5 Member States support the European Commission in Case 791/19: what they said


Everything you need to know about the rule of law in Poland


Belgium, Denmark, the Netherlands, Sweden, and Finland support the European Commission and demand the Court of Justice declares that the Polish government violates the Union law in case C-791/19 regarding the disciplinary system for judges

During the hearing at the Court of Justice in case C-791/19 (Commission v Poland), on Tuesday 1 December, 5 Member States intervened (for a report, see here). They did so to support the Commission in seeking the Court of Justice to declare that Poland is in violation of Union law, particularly Article 19 TEU. In their view and that of the European Commission, this violation results from running a disciplinary regime for judges that do not fulfill the requirements of independence and impartiality. The five Member States defending the rule of law coordinated their interventions and engaged in considerable detail with the situation in Poland in an unprecedented public way. This is what they said.



“We are not intervening in support of the Commission in this case to attack Poland. We do so because of concerns we have regarding the disciplinary system for judges given the analysis undertaken by the UN, the Council of Europe, and NGOs such as the Helsinki Foundation, the International Commission of Jurists, the Justice Defence Committee, and Amnesty International. We refer to these not as a direct source of Union law, but rather to underscore the spirit of openness, mutual trust and exchange of best practices – all that is good in the exchange between States. It follows from the Court’s caselaw itself, e.g. Aranyosi, that any Member State in order to avoid violating Union law must rely on such documentation when applying legislation based on mutual recognition. Therefore, this documentation cannot be simply ignored in the context of Union law. Warnings in one context, for example the Council of Europe’s Parliamentary Assembly Report on the rule of law in Poland of January this year, need to be taken into account.

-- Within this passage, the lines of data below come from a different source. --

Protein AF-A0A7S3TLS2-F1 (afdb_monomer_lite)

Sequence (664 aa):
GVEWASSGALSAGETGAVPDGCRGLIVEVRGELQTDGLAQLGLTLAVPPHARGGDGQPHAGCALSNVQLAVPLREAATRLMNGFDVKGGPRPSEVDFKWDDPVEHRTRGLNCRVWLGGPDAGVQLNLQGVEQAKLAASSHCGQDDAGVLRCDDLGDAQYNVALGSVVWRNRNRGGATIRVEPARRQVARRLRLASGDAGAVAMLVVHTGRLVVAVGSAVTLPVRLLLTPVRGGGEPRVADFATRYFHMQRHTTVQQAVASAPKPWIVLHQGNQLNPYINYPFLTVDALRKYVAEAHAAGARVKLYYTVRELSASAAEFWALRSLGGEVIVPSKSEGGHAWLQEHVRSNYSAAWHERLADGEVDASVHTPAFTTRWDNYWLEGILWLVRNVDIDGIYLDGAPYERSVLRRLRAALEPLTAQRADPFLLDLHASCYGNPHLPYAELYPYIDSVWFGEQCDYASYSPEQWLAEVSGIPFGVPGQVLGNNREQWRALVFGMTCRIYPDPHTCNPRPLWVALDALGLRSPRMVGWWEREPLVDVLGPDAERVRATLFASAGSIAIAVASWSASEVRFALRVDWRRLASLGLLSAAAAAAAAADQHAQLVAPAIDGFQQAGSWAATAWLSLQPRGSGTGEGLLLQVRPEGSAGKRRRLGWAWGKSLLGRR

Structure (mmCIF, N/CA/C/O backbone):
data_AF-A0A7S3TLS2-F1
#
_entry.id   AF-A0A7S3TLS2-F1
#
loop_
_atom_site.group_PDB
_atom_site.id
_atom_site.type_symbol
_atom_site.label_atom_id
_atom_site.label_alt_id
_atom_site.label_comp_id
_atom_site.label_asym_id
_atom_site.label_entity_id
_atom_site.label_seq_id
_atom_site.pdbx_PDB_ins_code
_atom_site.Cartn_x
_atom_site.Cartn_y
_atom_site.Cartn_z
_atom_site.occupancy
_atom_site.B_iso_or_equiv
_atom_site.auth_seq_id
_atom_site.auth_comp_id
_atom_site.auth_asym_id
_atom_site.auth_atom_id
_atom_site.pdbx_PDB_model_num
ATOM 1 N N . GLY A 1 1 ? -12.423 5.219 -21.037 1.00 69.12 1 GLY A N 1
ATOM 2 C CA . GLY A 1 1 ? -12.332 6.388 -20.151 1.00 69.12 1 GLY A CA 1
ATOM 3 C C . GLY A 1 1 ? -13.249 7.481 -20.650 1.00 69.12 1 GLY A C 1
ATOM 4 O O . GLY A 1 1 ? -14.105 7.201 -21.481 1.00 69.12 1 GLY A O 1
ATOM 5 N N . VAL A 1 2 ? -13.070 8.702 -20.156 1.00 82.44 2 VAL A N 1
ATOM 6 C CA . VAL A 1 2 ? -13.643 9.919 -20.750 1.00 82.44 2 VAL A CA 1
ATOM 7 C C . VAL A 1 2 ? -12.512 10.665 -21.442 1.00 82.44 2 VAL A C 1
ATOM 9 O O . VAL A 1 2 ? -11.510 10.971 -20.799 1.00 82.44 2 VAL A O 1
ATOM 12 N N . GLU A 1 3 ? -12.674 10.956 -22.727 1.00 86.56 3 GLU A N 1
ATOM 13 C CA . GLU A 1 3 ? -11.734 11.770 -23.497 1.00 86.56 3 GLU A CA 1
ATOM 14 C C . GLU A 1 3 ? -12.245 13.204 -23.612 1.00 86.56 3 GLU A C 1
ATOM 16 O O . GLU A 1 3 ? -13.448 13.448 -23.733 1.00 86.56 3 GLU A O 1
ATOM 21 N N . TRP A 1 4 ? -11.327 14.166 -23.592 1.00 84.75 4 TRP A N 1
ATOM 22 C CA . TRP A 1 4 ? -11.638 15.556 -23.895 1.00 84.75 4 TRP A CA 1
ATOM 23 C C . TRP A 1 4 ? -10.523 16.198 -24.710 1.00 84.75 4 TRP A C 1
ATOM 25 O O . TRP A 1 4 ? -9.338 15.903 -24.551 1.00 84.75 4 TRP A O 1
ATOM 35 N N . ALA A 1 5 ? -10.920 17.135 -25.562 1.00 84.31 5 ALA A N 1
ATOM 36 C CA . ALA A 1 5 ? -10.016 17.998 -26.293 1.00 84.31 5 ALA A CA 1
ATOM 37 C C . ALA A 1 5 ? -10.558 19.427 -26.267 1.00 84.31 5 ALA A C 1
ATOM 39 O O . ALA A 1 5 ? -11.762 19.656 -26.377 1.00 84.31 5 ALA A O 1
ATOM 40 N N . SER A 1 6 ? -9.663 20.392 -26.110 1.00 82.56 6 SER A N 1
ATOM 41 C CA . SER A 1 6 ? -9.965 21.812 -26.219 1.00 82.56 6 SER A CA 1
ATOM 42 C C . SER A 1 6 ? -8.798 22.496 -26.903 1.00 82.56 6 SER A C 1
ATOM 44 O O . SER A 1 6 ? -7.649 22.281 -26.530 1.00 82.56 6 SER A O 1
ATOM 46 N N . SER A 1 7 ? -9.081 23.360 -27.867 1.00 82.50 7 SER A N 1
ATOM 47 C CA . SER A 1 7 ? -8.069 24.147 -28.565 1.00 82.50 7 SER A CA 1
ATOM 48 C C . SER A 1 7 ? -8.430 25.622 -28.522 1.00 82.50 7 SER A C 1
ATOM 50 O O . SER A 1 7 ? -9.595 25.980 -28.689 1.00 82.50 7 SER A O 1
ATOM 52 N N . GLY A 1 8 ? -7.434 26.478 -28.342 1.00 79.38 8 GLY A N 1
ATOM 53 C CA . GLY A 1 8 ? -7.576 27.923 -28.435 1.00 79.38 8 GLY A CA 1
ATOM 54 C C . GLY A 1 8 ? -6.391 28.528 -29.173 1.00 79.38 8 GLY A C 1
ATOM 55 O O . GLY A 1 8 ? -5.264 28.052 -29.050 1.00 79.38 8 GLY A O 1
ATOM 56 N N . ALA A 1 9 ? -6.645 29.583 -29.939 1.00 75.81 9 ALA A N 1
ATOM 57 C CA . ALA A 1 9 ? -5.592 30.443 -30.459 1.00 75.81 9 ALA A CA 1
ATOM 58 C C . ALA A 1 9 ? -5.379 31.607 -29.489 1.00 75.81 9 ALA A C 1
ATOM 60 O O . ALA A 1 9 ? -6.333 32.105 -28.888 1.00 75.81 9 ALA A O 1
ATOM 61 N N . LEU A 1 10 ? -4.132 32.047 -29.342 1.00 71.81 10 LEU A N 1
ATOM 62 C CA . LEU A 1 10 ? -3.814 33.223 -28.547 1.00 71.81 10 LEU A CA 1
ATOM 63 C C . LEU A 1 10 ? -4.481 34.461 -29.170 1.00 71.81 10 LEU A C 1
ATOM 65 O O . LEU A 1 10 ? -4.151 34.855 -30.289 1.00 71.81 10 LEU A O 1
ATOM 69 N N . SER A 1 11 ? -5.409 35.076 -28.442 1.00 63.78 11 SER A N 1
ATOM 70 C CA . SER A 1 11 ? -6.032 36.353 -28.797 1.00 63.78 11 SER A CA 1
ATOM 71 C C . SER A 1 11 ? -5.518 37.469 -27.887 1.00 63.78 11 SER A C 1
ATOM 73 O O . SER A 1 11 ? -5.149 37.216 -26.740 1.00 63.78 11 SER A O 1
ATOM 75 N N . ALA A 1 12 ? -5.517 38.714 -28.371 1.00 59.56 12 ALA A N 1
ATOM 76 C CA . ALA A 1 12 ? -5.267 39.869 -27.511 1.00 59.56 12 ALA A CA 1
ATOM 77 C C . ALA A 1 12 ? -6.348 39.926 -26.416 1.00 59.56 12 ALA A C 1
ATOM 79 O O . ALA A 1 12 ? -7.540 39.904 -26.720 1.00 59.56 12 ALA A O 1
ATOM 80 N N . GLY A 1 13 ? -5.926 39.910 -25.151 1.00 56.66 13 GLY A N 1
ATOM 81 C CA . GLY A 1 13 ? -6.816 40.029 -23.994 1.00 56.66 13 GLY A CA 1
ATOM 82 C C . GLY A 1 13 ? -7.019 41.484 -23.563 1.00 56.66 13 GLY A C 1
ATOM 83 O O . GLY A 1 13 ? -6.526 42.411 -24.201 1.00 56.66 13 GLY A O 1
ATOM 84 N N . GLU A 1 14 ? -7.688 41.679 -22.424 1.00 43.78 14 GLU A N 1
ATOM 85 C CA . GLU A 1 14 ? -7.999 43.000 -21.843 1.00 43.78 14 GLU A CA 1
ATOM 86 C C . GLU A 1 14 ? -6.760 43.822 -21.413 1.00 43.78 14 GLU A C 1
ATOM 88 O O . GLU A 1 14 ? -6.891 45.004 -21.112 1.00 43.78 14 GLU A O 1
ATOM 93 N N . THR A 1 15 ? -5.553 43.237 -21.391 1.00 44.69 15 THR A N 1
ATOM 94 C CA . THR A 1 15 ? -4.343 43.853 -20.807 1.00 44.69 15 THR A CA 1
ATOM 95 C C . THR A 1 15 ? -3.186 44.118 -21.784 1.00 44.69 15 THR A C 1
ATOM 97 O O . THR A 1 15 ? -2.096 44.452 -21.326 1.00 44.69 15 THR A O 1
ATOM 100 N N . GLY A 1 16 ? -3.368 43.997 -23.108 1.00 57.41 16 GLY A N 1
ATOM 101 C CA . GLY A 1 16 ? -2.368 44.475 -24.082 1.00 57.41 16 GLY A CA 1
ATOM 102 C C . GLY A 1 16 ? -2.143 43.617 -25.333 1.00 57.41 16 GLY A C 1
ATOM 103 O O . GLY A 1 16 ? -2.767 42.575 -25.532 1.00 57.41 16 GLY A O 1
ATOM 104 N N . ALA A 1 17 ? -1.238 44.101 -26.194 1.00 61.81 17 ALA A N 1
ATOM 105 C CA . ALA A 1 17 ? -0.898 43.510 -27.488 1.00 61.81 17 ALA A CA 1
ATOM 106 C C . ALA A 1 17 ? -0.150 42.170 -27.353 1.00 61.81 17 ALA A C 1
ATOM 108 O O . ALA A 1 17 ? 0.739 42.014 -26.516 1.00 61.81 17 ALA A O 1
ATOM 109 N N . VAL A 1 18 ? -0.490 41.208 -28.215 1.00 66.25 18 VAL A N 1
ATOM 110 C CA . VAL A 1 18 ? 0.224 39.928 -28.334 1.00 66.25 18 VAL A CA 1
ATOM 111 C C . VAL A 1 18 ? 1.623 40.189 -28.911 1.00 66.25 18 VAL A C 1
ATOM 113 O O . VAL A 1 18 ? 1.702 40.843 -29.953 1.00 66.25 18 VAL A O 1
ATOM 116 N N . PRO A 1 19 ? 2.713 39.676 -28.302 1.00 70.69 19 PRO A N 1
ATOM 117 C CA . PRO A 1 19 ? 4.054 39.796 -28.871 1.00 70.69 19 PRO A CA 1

An ever-growing chorus of concern is raised over the disciplinary regime for judges in Poland. While it is extremely difficult not to listen to national and international experts, it is simply impossible not to hear them. The large majority of disciplinary proceedings have been brought against judges who have openly criticised the reform of the judicial system, or against judges who have adopted decisions which are not favourable to the interests of government parties. Judges have been disciplined simply for sending references to this Court. This is a form of harassment. National courts have a right under Article 267 TFEU to submit such questions. If disciplinary proceedings are opened for exercising this right, then Union law is tampered with. More recent adjustments to Polish law in this regard seem, according to the OSCE, to have as a goal to prevent any court from contesting the legitimacy of any new judicial body set up under new rules. We believe that the warnings voiced by these organisations should not be ignored. We coordinated our submission with Denmark, the Netherlands, Finland and Sweden to cover all the various arguments to be brought up during this hearing.”

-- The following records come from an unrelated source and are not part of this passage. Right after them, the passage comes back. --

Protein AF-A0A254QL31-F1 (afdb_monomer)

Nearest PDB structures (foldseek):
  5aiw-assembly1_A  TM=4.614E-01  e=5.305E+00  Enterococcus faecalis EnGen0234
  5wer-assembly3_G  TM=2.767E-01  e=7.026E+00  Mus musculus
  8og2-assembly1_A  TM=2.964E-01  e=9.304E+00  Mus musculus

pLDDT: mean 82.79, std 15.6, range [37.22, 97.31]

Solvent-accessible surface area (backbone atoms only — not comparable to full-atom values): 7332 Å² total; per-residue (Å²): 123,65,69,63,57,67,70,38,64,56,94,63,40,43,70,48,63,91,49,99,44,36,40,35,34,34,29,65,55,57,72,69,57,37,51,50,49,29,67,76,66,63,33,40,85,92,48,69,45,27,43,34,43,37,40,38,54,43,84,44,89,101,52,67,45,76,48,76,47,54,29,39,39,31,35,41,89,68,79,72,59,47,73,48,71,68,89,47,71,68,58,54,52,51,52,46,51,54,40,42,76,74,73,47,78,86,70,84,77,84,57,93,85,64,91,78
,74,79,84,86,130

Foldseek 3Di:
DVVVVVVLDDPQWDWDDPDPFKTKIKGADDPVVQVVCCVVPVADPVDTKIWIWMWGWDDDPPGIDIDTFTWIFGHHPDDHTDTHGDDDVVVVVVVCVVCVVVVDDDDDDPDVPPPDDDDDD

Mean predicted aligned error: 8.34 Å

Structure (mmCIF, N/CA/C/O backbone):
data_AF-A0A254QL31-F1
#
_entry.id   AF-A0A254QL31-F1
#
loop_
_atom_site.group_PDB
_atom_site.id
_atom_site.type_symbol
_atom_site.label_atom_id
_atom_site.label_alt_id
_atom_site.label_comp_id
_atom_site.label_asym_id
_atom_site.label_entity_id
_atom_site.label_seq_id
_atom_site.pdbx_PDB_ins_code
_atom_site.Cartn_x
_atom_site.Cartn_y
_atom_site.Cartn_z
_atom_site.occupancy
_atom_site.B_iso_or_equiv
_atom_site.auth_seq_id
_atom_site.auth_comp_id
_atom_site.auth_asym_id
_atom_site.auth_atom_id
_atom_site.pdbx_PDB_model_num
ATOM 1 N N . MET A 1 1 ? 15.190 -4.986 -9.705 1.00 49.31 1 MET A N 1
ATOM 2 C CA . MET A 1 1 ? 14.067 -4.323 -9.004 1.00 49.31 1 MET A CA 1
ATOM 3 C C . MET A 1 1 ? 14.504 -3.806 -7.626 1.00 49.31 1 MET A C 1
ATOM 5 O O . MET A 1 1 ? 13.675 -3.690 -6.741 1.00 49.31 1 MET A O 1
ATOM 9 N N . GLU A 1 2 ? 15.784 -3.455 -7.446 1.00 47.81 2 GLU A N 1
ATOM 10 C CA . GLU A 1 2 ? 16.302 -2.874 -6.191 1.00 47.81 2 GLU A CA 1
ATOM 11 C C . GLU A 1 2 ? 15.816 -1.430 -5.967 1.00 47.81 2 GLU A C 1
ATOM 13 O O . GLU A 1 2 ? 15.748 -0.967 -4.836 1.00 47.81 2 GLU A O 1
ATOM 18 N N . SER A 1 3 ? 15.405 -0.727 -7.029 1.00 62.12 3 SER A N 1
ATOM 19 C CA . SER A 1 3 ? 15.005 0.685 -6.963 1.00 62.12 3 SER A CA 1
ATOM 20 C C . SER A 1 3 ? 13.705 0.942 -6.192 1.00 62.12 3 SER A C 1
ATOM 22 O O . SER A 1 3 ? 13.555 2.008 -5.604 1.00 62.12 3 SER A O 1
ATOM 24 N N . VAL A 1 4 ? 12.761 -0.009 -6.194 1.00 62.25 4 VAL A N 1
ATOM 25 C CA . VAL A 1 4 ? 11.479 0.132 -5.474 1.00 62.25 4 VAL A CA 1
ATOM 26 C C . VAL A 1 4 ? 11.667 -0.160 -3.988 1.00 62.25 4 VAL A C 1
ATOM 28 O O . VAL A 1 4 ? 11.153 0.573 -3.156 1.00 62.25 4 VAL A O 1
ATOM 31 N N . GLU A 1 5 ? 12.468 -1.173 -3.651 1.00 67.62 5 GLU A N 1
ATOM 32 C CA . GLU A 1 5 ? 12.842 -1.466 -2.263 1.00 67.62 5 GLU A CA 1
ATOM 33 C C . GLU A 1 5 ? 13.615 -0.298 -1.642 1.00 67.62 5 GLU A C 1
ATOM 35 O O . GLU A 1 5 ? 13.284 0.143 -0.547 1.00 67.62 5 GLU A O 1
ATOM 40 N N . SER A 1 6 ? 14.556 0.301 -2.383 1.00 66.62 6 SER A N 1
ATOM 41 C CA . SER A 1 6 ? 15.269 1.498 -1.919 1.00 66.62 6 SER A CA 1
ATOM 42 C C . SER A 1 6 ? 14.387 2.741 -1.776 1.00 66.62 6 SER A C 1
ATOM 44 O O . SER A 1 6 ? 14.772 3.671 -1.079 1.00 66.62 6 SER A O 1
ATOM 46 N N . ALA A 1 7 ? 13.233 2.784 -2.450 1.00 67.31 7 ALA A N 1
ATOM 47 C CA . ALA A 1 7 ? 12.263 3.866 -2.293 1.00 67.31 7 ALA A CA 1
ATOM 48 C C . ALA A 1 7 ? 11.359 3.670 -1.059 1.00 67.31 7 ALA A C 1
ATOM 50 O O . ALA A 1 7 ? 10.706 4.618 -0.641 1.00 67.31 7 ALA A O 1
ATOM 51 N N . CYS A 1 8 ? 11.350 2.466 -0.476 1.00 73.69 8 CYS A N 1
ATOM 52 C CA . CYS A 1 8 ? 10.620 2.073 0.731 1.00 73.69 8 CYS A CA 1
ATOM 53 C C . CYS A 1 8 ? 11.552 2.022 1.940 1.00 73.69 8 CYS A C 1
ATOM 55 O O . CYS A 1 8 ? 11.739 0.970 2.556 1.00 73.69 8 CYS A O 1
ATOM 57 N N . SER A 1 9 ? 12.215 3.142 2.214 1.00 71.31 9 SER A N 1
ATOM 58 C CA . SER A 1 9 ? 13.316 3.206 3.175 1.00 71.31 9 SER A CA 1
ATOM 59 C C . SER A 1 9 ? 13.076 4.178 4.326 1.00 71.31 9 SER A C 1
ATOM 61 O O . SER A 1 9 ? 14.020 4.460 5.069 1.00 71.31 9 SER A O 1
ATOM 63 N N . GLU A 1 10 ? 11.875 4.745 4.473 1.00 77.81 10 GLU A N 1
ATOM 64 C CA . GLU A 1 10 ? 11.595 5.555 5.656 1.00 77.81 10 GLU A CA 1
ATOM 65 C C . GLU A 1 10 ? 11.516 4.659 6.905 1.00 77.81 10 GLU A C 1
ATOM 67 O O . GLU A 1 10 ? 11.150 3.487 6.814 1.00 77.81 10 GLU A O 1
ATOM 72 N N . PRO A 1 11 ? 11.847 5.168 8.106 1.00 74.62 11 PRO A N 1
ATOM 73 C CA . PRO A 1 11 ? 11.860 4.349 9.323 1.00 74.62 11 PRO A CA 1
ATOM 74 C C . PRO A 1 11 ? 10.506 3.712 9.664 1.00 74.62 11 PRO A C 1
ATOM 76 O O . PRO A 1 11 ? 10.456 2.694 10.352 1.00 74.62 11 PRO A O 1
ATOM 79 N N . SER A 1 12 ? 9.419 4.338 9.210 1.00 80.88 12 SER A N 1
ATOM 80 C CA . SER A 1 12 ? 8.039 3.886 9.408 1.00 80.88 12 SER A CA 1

“It is not uncommon for the Danish government to begin a pleading before this court by pointing out that a particular case is fundamental. This case is fundamental, however, not merely in a specific field of the law but is instead of fundamental importance for EU law at a horizontal level. This case is about the foundations on which the EU’s legal order and EU cooperation are based and built on, particularly the rule of law, the preliminary ruling procedure and mutual trust between national courts in the EU. It should be set in the stone of the EU’s foundations that every Member State must respect the rule of law. All Member States must respect the rules of the game. And none is above the requirements that all reasonable doubts in the mind of the public about judicial independence must be dispelled. Independent courts are a premiss for European cooperation as a whole. It is an immutable principle that only independent courts can ensure effective legal protection. Only independent courts can perform the cooperation procedure under Article 267 TFEU, thereby helping the guarantee the application of Union law in all Member States, for the benefit for all businesses and all citizens throughout the EU. Member State measures that challenge, undermine or infringe this independence must be brought to an end. Otherwise there is a risk that cracks will appear in the EU’s common foundations. The Danish governments wants to emphasise this point through its participation in this case in support of the Commission.


In other cases the Polish government has followed the judgments of this Court. The same has not occurred in this case. On 18 November the Disciplinary Chamber ruled against Judge Igor Tuleya. The case is an example of the fact that the Disciplinary Chamber as a court is still an active part of the Polish legal system. This demonstrates that Poland is failing to comply with the Treaty requirement that the Member States shall provide effective legal protection through independent courts. Taken together it can be established that, unfortunately, the necessary guarantees of respect for the rule of law are not present. For these reasons, we submit that the Commission’s action that Poland has failed to fulfil its obligations should be upheld.”


The Netherlands

“Let me begin with why we find this case so important. On 19 November of last year, your Court delivered judgment in AK. We find this judgment clear. A Disciplinary Chamber, like that of the Polish Supreme Court, does not satisfy the criteria for judicial independence. Such a disciplinary chamber can no longer hand down decisions. Now here we are, one year later, and AK is still not being complied with. Recently new depths were plumbed when the Disciplinary Chamber suspended the judicial immunity of Judge Tuleya. Other developments in Poland since AK show too that compliance with the guarantee of judicial independence cannot always be procured via the preliminary ruling procedure. This is highly problematic. Compliance with this requirement is of a fundamental nature. If judicial independence is tampered with in any Member State, then the proper effect of EU law across the board is jeopardized in that Member State. For this reason, it is crucial that the Commission, as a Guardian of the Treaties, takes action if judicial independence is at issue. It is crucial that it uses the instrument of infringement proceedings in order to secure judicial independence in that Member State. This is in the interest of all Member States. For this reason, we stand with the Commission in this case.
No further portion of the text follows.